There is research out there which people have done where they have demonstrated an 8-bit posit can compete with single precision IEEE floating point in these machine learning applications, if you use fused dot-product – That is the context of the project
As you can imagine, there is close to 7000+ blocks that are of interest here that have their own complexity and need
The project which we are starting here is really to try to build a testbench and verification strategy that would allow us to, progressively over time, add these blocks that are of importance
We will start off with an integer ALU, not very much complexity in that, but it gives you a vehicle to start thinking about the whole verification strategy.
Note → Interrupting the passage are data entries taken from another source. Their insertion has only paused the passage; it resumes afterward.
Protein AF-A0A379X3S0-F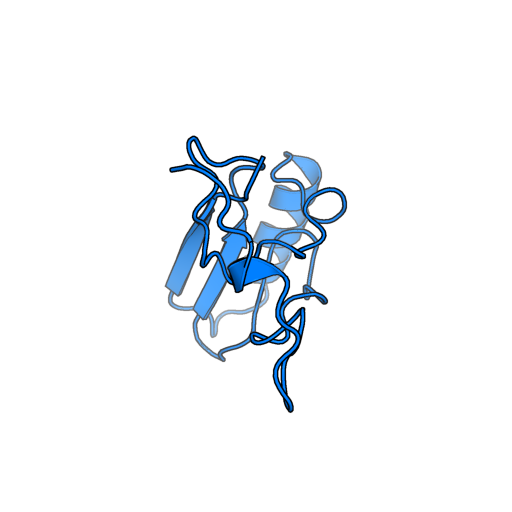1 (afdb_monomer)

Organism: Salmonella enterica I (NCBI:txid59201)

Structure (mmCIF, N/CA/C/O backbone):
data_AF-A0A379X3S0-F1
#
_entry.id   AF-A0A379X3S0-F1
#
loop_
_atom_site.group_PDB
_atom_site.id
_atom_site.type_symbol
_atom_site.label_atom_id
_atom_site.label_alt_id
_atom_site.label_comp_id
_atom_site.label_asym_id
_atom_site.label_entity_id
_atom_site.label_seq_id
_atom_site.pdbx_PDB_ins_code
_atom_site.Cartn_x
_atom_site.Cartn_y
_atom_site.Cartn_z
_atom_site.occupancy
_atom_site.B_iso_or_equiv
_atom_site.auth_seq_id
_atom_site.auth_comp_id
_atom_site.auth_asym_id
_atom_site.auth_atom_id
_atom_site.pdbx_PDB_model_num
ATOM 1 N N . MET A 1 1 ? 21.301 -10.430 -7.559 1.00 63.97 1 MET A N 1
ATOM 2 C CA . MET A 1 1 ? 20.281 -9.837 -8.452 1.00 63.97 1 MET A CA 1
ATOM 3 C C . MET A 1 1 ? 20.885 -8.623 -9.140 1.00 63.97 1 MET A C 1
ATOM 5 O O . MET A 1 1 ? 20.916 -7.558 -8.539 1.00 63.97 1 MET A 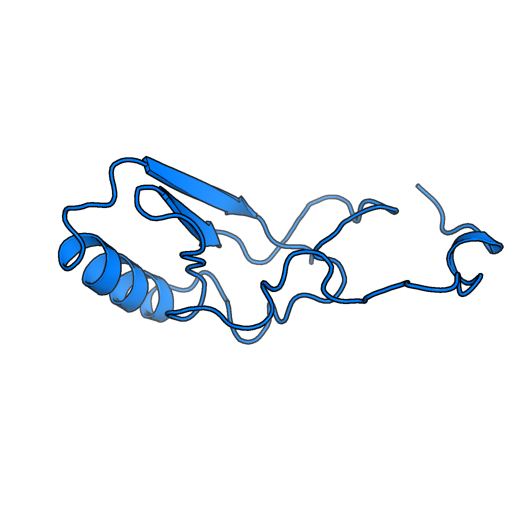O 1
ATOM 9 N N . LEU A 1 2 ? 21.423 -8.786 -10.348 1.00 83.56 2 LEU A N 1
ATOM 10 C CA . LEU A 1 2 ? 21.924 -7.665 -11.150 1.00 83.56 2 LEU A CA 1
ATOM 11 C C . LEU A 1 2 ? 20.877 -7.261 -12.189 1.00 83.56 2 LEU A C 1
ATOM 13 O O . LEU A 1 2 ? 20.067 -8.087 -12.600 1.00 83.56 2 LEU A O 1
ATOM 17 N N . THR A 1 3 ? 20.894 -5.988 -12.572 1.00 86.69 3 THR A N 1
ATOM 18 C CA . THR A 1 3 ? 20.064 -5.453 -13.657 1.00 86.69 3 THR A CA 1
ATOM 19 C C . THR A 1 3 ? 20.450 -6.103 -14.989 1.00 86.69 3 THR A C 1
ATOM 21 O O . THR A 1 3 ? 21.633 -6.091 -15.332 1.00 86.69 3 THR A O 1
ATOM 24 N N . SER A 1 4 ? 19.477 -6.613 -15.753 1.00 91.38 4 SER A N 1
ATOM 25 C CA . SER A 1 4 ? 19.694 -6.990 -17.163 1.00 91.38 4 SER A CA 1
ATOM 26 C C . SER A 1 4 ? 19.423 -5.808 -18.097 1.00 91.38 4 SER A C 1
ATOM 28 O O . SER A 1 4 ? 18.594 -4.950 -17.795 1.00 91.38 4 SER A O 1
ATOM 30 N N . ARG A 1 5 ? 20.086 -5.778 -19.262 1.00 92.00 5 ARG A N 1
ATOM 31 C CA . ARG A 1 5 ? 19.767 -4.820 -20.338 1.00 92.00 5 ARG A CA 1
ATOM 32 C C . ARG A 1 5 ? 18.352 -5.020 -20.880 1.00 92.00 5 ARG A C 1
ATOM 34 O O . ARG A 1 5 ? 17.719 -4.050 -21.281 1.00 92.00 5 ARG A O 1
ATOM 41 N N . ASP A 1 6 ? 17.848 -6.248 -20.822 1.00 91.25 6 ASP A N 1
ATOM 42 C CA . ASP A 1 6 ? 16.515 -6.589 -21.323 1.00 91.25 6 ASP A CA 1
ATOM 43 C C . ASP A 1 6 ? 15.397 -5.906 -20.520 1.00 91.25 6 ASP A C 1
ATOM 45 O O . ASP A 1 6 ? 14.307 -5.694 -21.039 1.00 91.25 6 ASP A O 1
ATOM 49 N N . GLU A 1 7 ? 15.668 -5.482 -19.277 1.00 86.94 7 GLU A N 1
ATOM 50 C CA . GLU A 1 7 ? 14.700 -4.749 -18.446 1.00 86.94 7 GLU A CA 1
ATOM 51 C C . GLU A 1 7 ? 14.365 -3.348 -18.982 1.00 86.94 7 GLU A C 1
ATOM 53 O O . GLU A 1 7 ? 13.411 -2.732 -18.515 1.00 86.94 7 GLU A O 1
ATOM 58 N N . PHE A 1 8 ? 15.145 -2.833 -19.937 1.00 88.25 8 PHE A N 1
ATOM 59 C CA . PHE A 1 8 ? 14.917 -1.528 -20.562 1.00 88.25 8 PHE A CA 1
ATOM 60 C C . PHE A 1 8 ? 14.176 -1.624 -21.900 1.00 88.25 8 PHE A C 1
ATOM 62 O O . PHE A 1 8 ? 13.916 -0.598 -22.530 1.00 88.25 8 PHE A O 1
ATOM 69 N N . ILE A 1 9 ? 13.837 -2.835 -22.353 1.00 91.25 9 ILE A N 1
ATOM 70 C CA . ILE A 1 9 ? 13.054 -3.028 -23.572 1.00 91.25 9 ILE A CA 1
ATOM 71 C C . ILE A 1 9 ? 11.615 -2.592 -23.288 1.00 91.25 9 ILE A C 1
ATOM 73 O O . ILE A 1 9 ? 10.911 -3.199 -22.482 1.00 91.25 9 ILE A O 1
ATO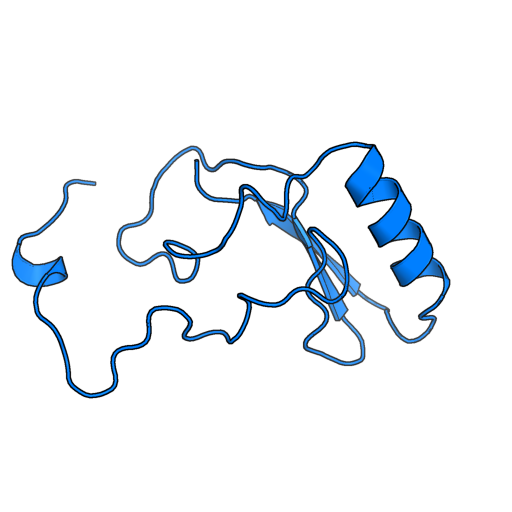M 77 N N . VAL A 1 10 ? 11.168 -1.532 -23.962 1.00 88.19 10 VAL A N 1
ATOM 78 C CA . VAL A 1 10 ? 9.789 -1.048 -23.849 1.00 88.19 10 VAL A CA 1
ATOM 79 C C . VAL A 1 10 ? 8.876 -1.969 -24.652 1.00 88.19 10 VAL A C 1
ATOM 81 O O . VAL A 1 10 ? 9.014 -2.089 -25.869 1.00 88.19 10 VAL A O 1
ATOM 84 N N . ALA A 1 11 ? 7.934 -2.608 -23.966 1.00 90.31 11 ALA A N 1
ATOM 85 C CA . ALA A 1 11 ? 6.915 -3.442 -24.586 1.00 90.31 11 ALA A CA 1
ATOM 86 C C . ALA A 1 11 ? 5.616 -2.643 -24.820 1.00 90.31 11 ALA A C 1
ATOM 88 O O . ALA A 1 11 ? 5.244 -1.820 -23.976 1.00 90.31 11 ALA A O 1
ATOM 89 N N . PRO A 1 12 ? 4.884 -2.891 -25.923 1.00 93.94 12 PRO A N 1
ATOM 90 C CA . PRO A 1 12 ? 3.536 -2.356 -26.101 1.00 93.94 12 PRO A CA 1
ATOM 91 C C . PRO A 1 12 ? 2.627 -2.732 -24.920 1.00 93.94 12 PRO A C 1
ATOM 93 O O . PRO A 1 12 ? 2.608 -3.885 -24.497 1.00 93.94 12 PRO A O 1
ATOM 96 N N . GLY A 1 13 ? 1.877 -1.763 -24.387 1.00 88.62 13 GLY A N 1
ATOM 97 C CA . GLY A 1 13 ? 0.988 -1.970 -23.234 1.00 88.62 13 GLY A CA 1
ATOM 98 C C . GLY A 1 13 ? 1.676 -1.937 -21.863 1.00 88.62 13 GLY A C 1
ATOM 99 O O . GLY A 1 13 ? 1.017 -2.165 -20.851 1.00 88.62 13 GLY A O 1
ATOM 100 N N . PHE A 1 14 ? 2.978 -1.641 -21.798 1.00 89.56 14 PHE A N 1
ATOM 101 C CA . PHE A 1 14 ? 3.673 -1.444 -20.528 1.00 89.56 14 PHE A CA 1
ATOM 102 C C . PHE A 1 14 ? 3.119 -0.232 -19.759 1.00 89.56 14 PHE A C 1
ATOM 104 O O . PHE A 1 14 ? 2.979 0.856 -20.316 1.00 89.56 14 PHE A O 1
ATOM 111 N N . SER A 1 15 ? 2.863 -0.419 -18.461 1.00 90.62 15 SER A N 1
ATOM 112 C CA . SER A 1 15 ? 2.470 0.633 -17.518 1.00 90.62 15 SER A CA 1
ATOM 113 C C . SER A 1 15 ? 3.416 0.637 -16.321 1.00 90.62 15 SER A C 1
ATOM 115 O O . SER A 1 15 ? 3.813 -0.418 -15.824 1.00 90.62 15 SER A O 1
ATOM 117 N N . THR A 1 16 ? 3.755 1.831 -15.835 1.00 89.38 16 THR A N 1
ATOM 118 C CA . THR A 1 16 ? 4.514 2.020 -14.590 1.00 89.38 16 THR A CA 1
ATOM 119 C C . THR A 1 16 ? 3.646 1.867 -13.340 1.00 89.38 16 THR A C 1
ATOM 121 O O . THR A 1 16 ? 4.190 1.731 -12.246 1.00 89.38 16 THR A O 1
ATOM 124 N N . ASP A 1 17 ? 2.321 1.847 -13.502 1.00 91.00 17 ASP A N 1
ATOM 125 C CA . ASP A 1 17 ? 1.341 1.570 -12.453 1.00 91.00 17 ASP A CA 1
ATOM 126 C C . ASP A 1 17 ? 0.348 0.497 -12.916 1.00 91.00 17 ASP A C 1
ATOM 128 O O . ASP A 1 17 ? -0.799 0.795 -13.248 1.00 91.00 17 ASP A O 1
ATOM 132 N N . PRO A 1 18 ? 0.780 -0.771 -13.002 1.00 89.75 18 PRO A N 1
ATOM 133 C CA . PRO A 1 18 ? -0.095 -1.856 -13.437 1.00 89.75 18 PRO A CA 1
ATOM 134 C C . PRO A 1 18 ? -1.178 -2.205 -12.403 1.00 89.75 18 PRO A C 1
ATOM 136 O O . PRO A 1 18 ? -2.096 -2.955 -12.722 1.00 89.75 18 PRO A O 1
ATOM 139 N N . LEU A 1 19 ? -1.055 -1.718 -11.161 1.00 90.12 19 LEU A N 1
ATOM 140 C CA . LEU A 1 19 ? -1.999 -1.998 -10.075 1.00 90.12 19 LEU A CA 1
ATOM 141 C C . LEU A 1 19 ? -2.969 -0.838 -9.808 1.00 90.12 19 LEU A C 1
ATOM 143 O O . LEU A 1 19 ? -3.941 -1.044 -9.075 1.00 90.12 19 LEU A O 1
ATOM 147 N N . GLU A 1 20 ? -2.745 0.322 -10.431 1.00 89.81 20 GLU A N 1
ATOM 148 C CA . GLU A 1 20 ? -3.492 1.569 -10.207 1.00 89.81 20 GLU A CA 1
ATOM 149 C C . GLU A 1 20 ? -3.422 2.013 -8.738 1.00 89.81 20 GLU A C 1
ATOM 151 O O . GLU A 1 20 ? -4.416 2.392 -8.123 1.00 89.81 20 GLU A O 1
ATOM 156 N N . GLU A 1 21 ? -2.234 1.893 -8.145 1.00 88.75 21 GLU A N 1
ATOM 157 C CA . GLU A 1 21 ? -1.990 2.133 -6.722 1.00 88.75 21 GLU A CA 1
ATOM 158 C C . GLU A 1 21 ? -1.281 3.469 -6.462 1.00 88.75 21 GLU A C 1
ATOM 160 O O . GLU A 1 21 ? -0.990 3.778 -5.311 1.00 88.75 21 GLU A O 1
ATOM 165 N N . GLN A 1 22 ? -0.999 4.295 -7.475 1.00 87.00 22 GLN A N 1
ATOM 166 C CA . GLN A 1 22 ? -0.346 5.593 -7.237 1.00 87.00 22 GLN A CA 1
ATOM 167 C C . GLN A 1 22 ? -1.185 6.560 -6.385 1.00 87.00 22 GLN A C 1
ATOM 169 O O . GLN A 1 22 ? -0.620 7.450 -5.751 1.00 87.00 22 GLN A O 1
ATOM 174 N N . HIS A 1 23 ? -2.504 6.361 -6.322 1.00 85.44 23 HIS A N 1
ATOM 175 C CA . HIS A 1 23 ? -3.418 7.173 -5.523 1.00 85.44 23 HIS A CA 1
ATOM 176 C C . HIS A 1 23 ? -3.950 6.361 -4.340 1.00 85.44 23 HIS A C 1
ATOM 178 O O . HIS A 1 23 ? -4.710 5.408 -4.506 1.00 85.44 23 HIS A O 1
ATOM 184 N N . SER A 1 24 ? -3.550 6.747 -3.132 1.00 86.62 24 SER A N 1
ATOM 185 C CA . SER A 1 24 ? -4.036 6.166 -1.883 1.00 86.62 24 SER A CA 1
ATOM 186 C C . SER A 1 24 ? -5.204 6.980 -1.319 1.00 86.62 24 SER A C 1
ATOM 188 O O . SER A 1 24 ? -5.261 8.199 -1.482 1.00 86.62 24 SER A O 1
ATOM 190 N N . VAL A 1 25 ? -6.155 6.309 -0.656 1.00 90.50 25 VAL A N 1
ATOM 191 C CA . VAL A 1 25 ? -7.317 6.977 -0.031 1.00 90.50 25 VAL A CA 1
ATOM 192 C C . VAL A 1 25 ? -6.884 7.870 1.128 1.00 90.50 25 VAL A C 1
ATOM 194 O O . VAL A 1 25 ? -7.425 8.953 1.333 1.00 90.50 25 VAL A O 1
ATOM 197 N N . VAL A 1 26 ? -5.859 7.425 1.853 1.00 92.38 26 VAL A N 1
ATOM 198 C CA . VAL A 1 26 ? -5.096 8.206 2.822 1.00 92.38 26 VAL A CA 1
ATOM 199 C C . VAL A 1 26 ? -3.625 7.785 2.735 1.00 92.38 26 VAL A C 1
ATOM 201 O O . VAL A 1 26 ? -3.346 6.654 2.325 1.00 92.38 26 VAL A O 1
ATOM 204 N N . PRO A 1 27 ? -2.664 8.644 3.122 1.00 90.69 27 PRO A N 1
ATOM 205 C CA . PRO A 1 27 ? -1.243 8.335 3.003 1.00 90.69 27 PRO A CA 1
ATOM 206 C C . PRO A 1 27 ? -0.869 6.985 3.628 1.00 90.69 27 PRO A C 1
ATOM 208 O O . PRO A 1 27 ? -1.016 6.773 4.831 1.00 90.69 27 PRO A O 1
ATOM 211 N N . GLY A 1 28 ? -0.350 6.075 2.806 1.00 89.38 28 GLY A N 1
ATOM 212 C CA . GLY A 1 28 ? 0.069 4.739 3.221 1.00 89.38 28 GLY A CA 1
ATOM 213 C C . GLY A 1 28 ? -1.041 3.686 3.282 1.00 89.38 28 GLY A C 1
ATOM 214 O O . GLY A 1 28 ? -0.714 2.540 3.574 1.00 89.38 28 GLY A O 1
ATOM 215 N N . LEU A 1 29 ? -2.304 4.012 2.986 1.00 93.50 29 LEU A N 1
ATOM 216 C CA . LEU A 1 29 ? -3.414 3.053 2.972 1.00 93.50 29 LEU A CA 1
ATOM 217 C C . LEU A 1 29 ? -4.046 2.952 1.579 1.00 93.50 29 LEU A C 1
ATOM 219 O O . LEU A 1 29 ? -4.595 3.916 1.045 1.00 93.50 29 LEU A O 1
ATOM 223 N N . LEU A 1 30 ? -4.002 1.754 1.006 1.00 93.00 30 LEU A N 1
ATOM 224 C CA . LEU A 1 30 ? -4.628 1.422 -0.269 1.00 93.00 30 LEU A CA 1
ATOM 225 C C . LEU A 1 30 ? -5.916 0.636 -0.013 1.00 93.00 30 LEU A C 1
ATOM 227 O O . LEU A 1 30 ? -5.877 -0.441 0.579 1.00 93.00 30 LEU A O 1
ATOM 231 N N . HIS A 1 31 ? -7.047 1.154 -0.490 1.00 94.12 31 HIS A N 1
ATOM 232 C CA . HIS A 1 31 ? -8.362 0.530 -0.349 1.00 94.12 31 HIS A CA 1
ATOM 233 C C . HIS A 1 31 ? -8.987 0.331 -1.741 1.00 94.12 31 HIS A C 1
ATOM 235 O O . HIS A 1 31 ? -9.753 1.160 -2.219 1.00 94.12 31 HIS A O 1
ATOM 241 N N . LYS A 1 32 ? -8.594 -0.754 -2.425 1.00 91.69 32 LYS A N 1
ATOM 242 C CA . LYS A 1 32 ? -9.095 -1.123 -3.770 1.00 91.69 32 LYS A CA 1
ATOM 243 C C . LYS A 1 32 ? -10.278 -2.097 -3.719 1.00 91.69 32 LYS A C 1
ATOM 245 O O . LYS A 1 32 ? -11.060 -2.172 -4.661 1.00 91.69 32 LYS A O 1
ATOM 250 N N . TYR A 1 33 ? -10.383 -2.870 -2.642 1.00 92.88 33 TYR A N 1
ATOM 251 C CA . TYR A 1 33 ? -11.371 -3.933 -2.485 1.00 92.88 33 TYR A CA 1
ATOM 252 C C . TYR A 1 33 ? -12.256 -3.642 -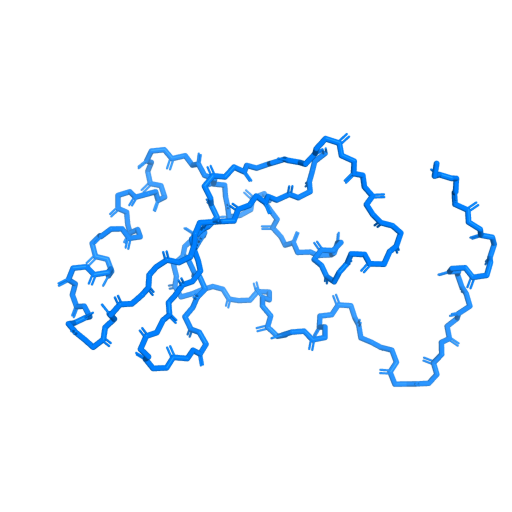1.285 1.00 92.88 33 TYR A C 1
ATOM 254 O O . TYR A 1 33 ? -11.738 -3.273 -0.245 1.00 92.88 33 TYR A O 1
ATOM 262 N N . GLN A 1 34 ? -13.555 -3.897 -1.414 1.00 91.88 34 GLN A N 1
ATOM 263 C CA . GLN A 1 34 ? -14.562 -3.518 -0.420 1.00 91.88 34 GLN A CA 1
ATOM 264 C C . GLN A 1 34 ? -14.244 -3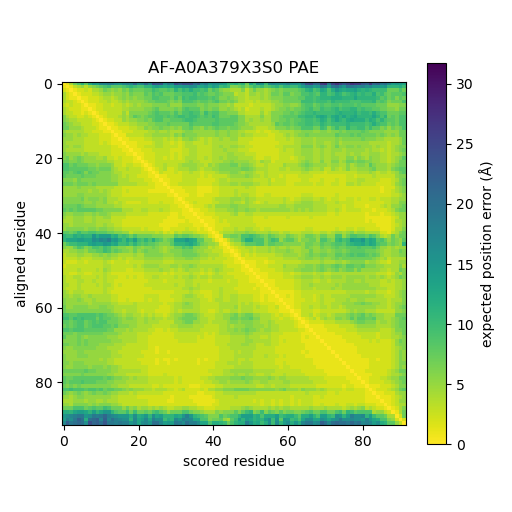.958 1.017 1.00 91.88 34 GLN A C 1
ATOM 266 O O . GLN A 1 34 ? -14.489 -3.204 1.944 1.00 91.88 34 GLN A O 1
ATOM 271 N N . ASN A 1 35 ? -13.735 -5.176 1.204 1.00 96.25 35 ASN A N 1
ATOM 272 C CA . ASN A 1 35 ? -13.576 -5.768 2.531 1.00 96.25 35 ASN A CA 1
ATOM 273 C C . ASN A 1 35 ? -12.124 -5.874 3.006 1.00 96.25 35 ASN A C 1
ATOM 275 O O . ASN A 1 35 ? -11.859 -6.500 4.033 1.00 96.25 35 ASN A O 1
ATOM 279 N N . ARG A 1 36 ? -11.170 -5.313 2.252 1.00 96.25 36 ARG A N 1
ATOM 280 C CA . ARG A 1 36 ? -9.756 -5.376 2.626 1.00 96.25 36 ARG A CA 1
ATOM 281 C C . ARG A 1 36 ? -8.960 -4.161 2.189 1.00 96.25 36 ARG A C 1
ATOM 283 O O . ARG A 1 36 ? -9.092 -3.670 1.066 1.00 96.25 36 ARG A O 1
ATOM 290 N N . ALA A 1 37 ? -8.035 -3.755 3.048 1.00 95.56 37 ALA A N 1
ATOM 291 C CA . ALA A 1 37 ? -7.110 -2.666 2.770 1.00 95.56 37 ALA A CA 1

One of the things we are trying to do is adhere to opensource strategy, so that anybody can pick up this GitHub repo and be productive with this, without needing industrial tools. And one vehicle which is industrial strength for verification is Verilator
In a nutshell, the project really is to build a Verilator Verification environment i.e. a structure in which we can set up testbenches that are executed with Verilator. The thing which is interesting in this project is we are going to tie that Verilator piece with a golden model arithmetic library and that is going to be something that you can publish as nobody else in the world has that
It’s a Verilator Testbench environment that uses an online arithmetic library to generate the right bit pattern. We are not using randoms, but we are using a Golden model. If you progress from ALU to a vector accelerator, you will have a vector lane, vector register file, vector load/store unit, vector instructions.
We can layer this testbench in such a way that when a new project resource comes online and needs to implement (for eg.) vector scale instruction, then there is a reusable testbench structure which that person can quickly pick-up, set as their basic structure, build their functionality into it, and have a working testbench environment in which they can test their work
First round of HDP will be a testbench which is driven purely by a C++ verilog testbench that brings in the golden model. This is the first step in which you take a verilog module that is a transformation of some sort, and you tie that into a Verilator testbench that can drive that module and that can also drive the golden result. So,this is Verilator specific in the sense that Verilator is really the main function of C++ program. And when you bring in a verilog module, that gets transformed into a C++ code that then gets driven by the main function of Verilator.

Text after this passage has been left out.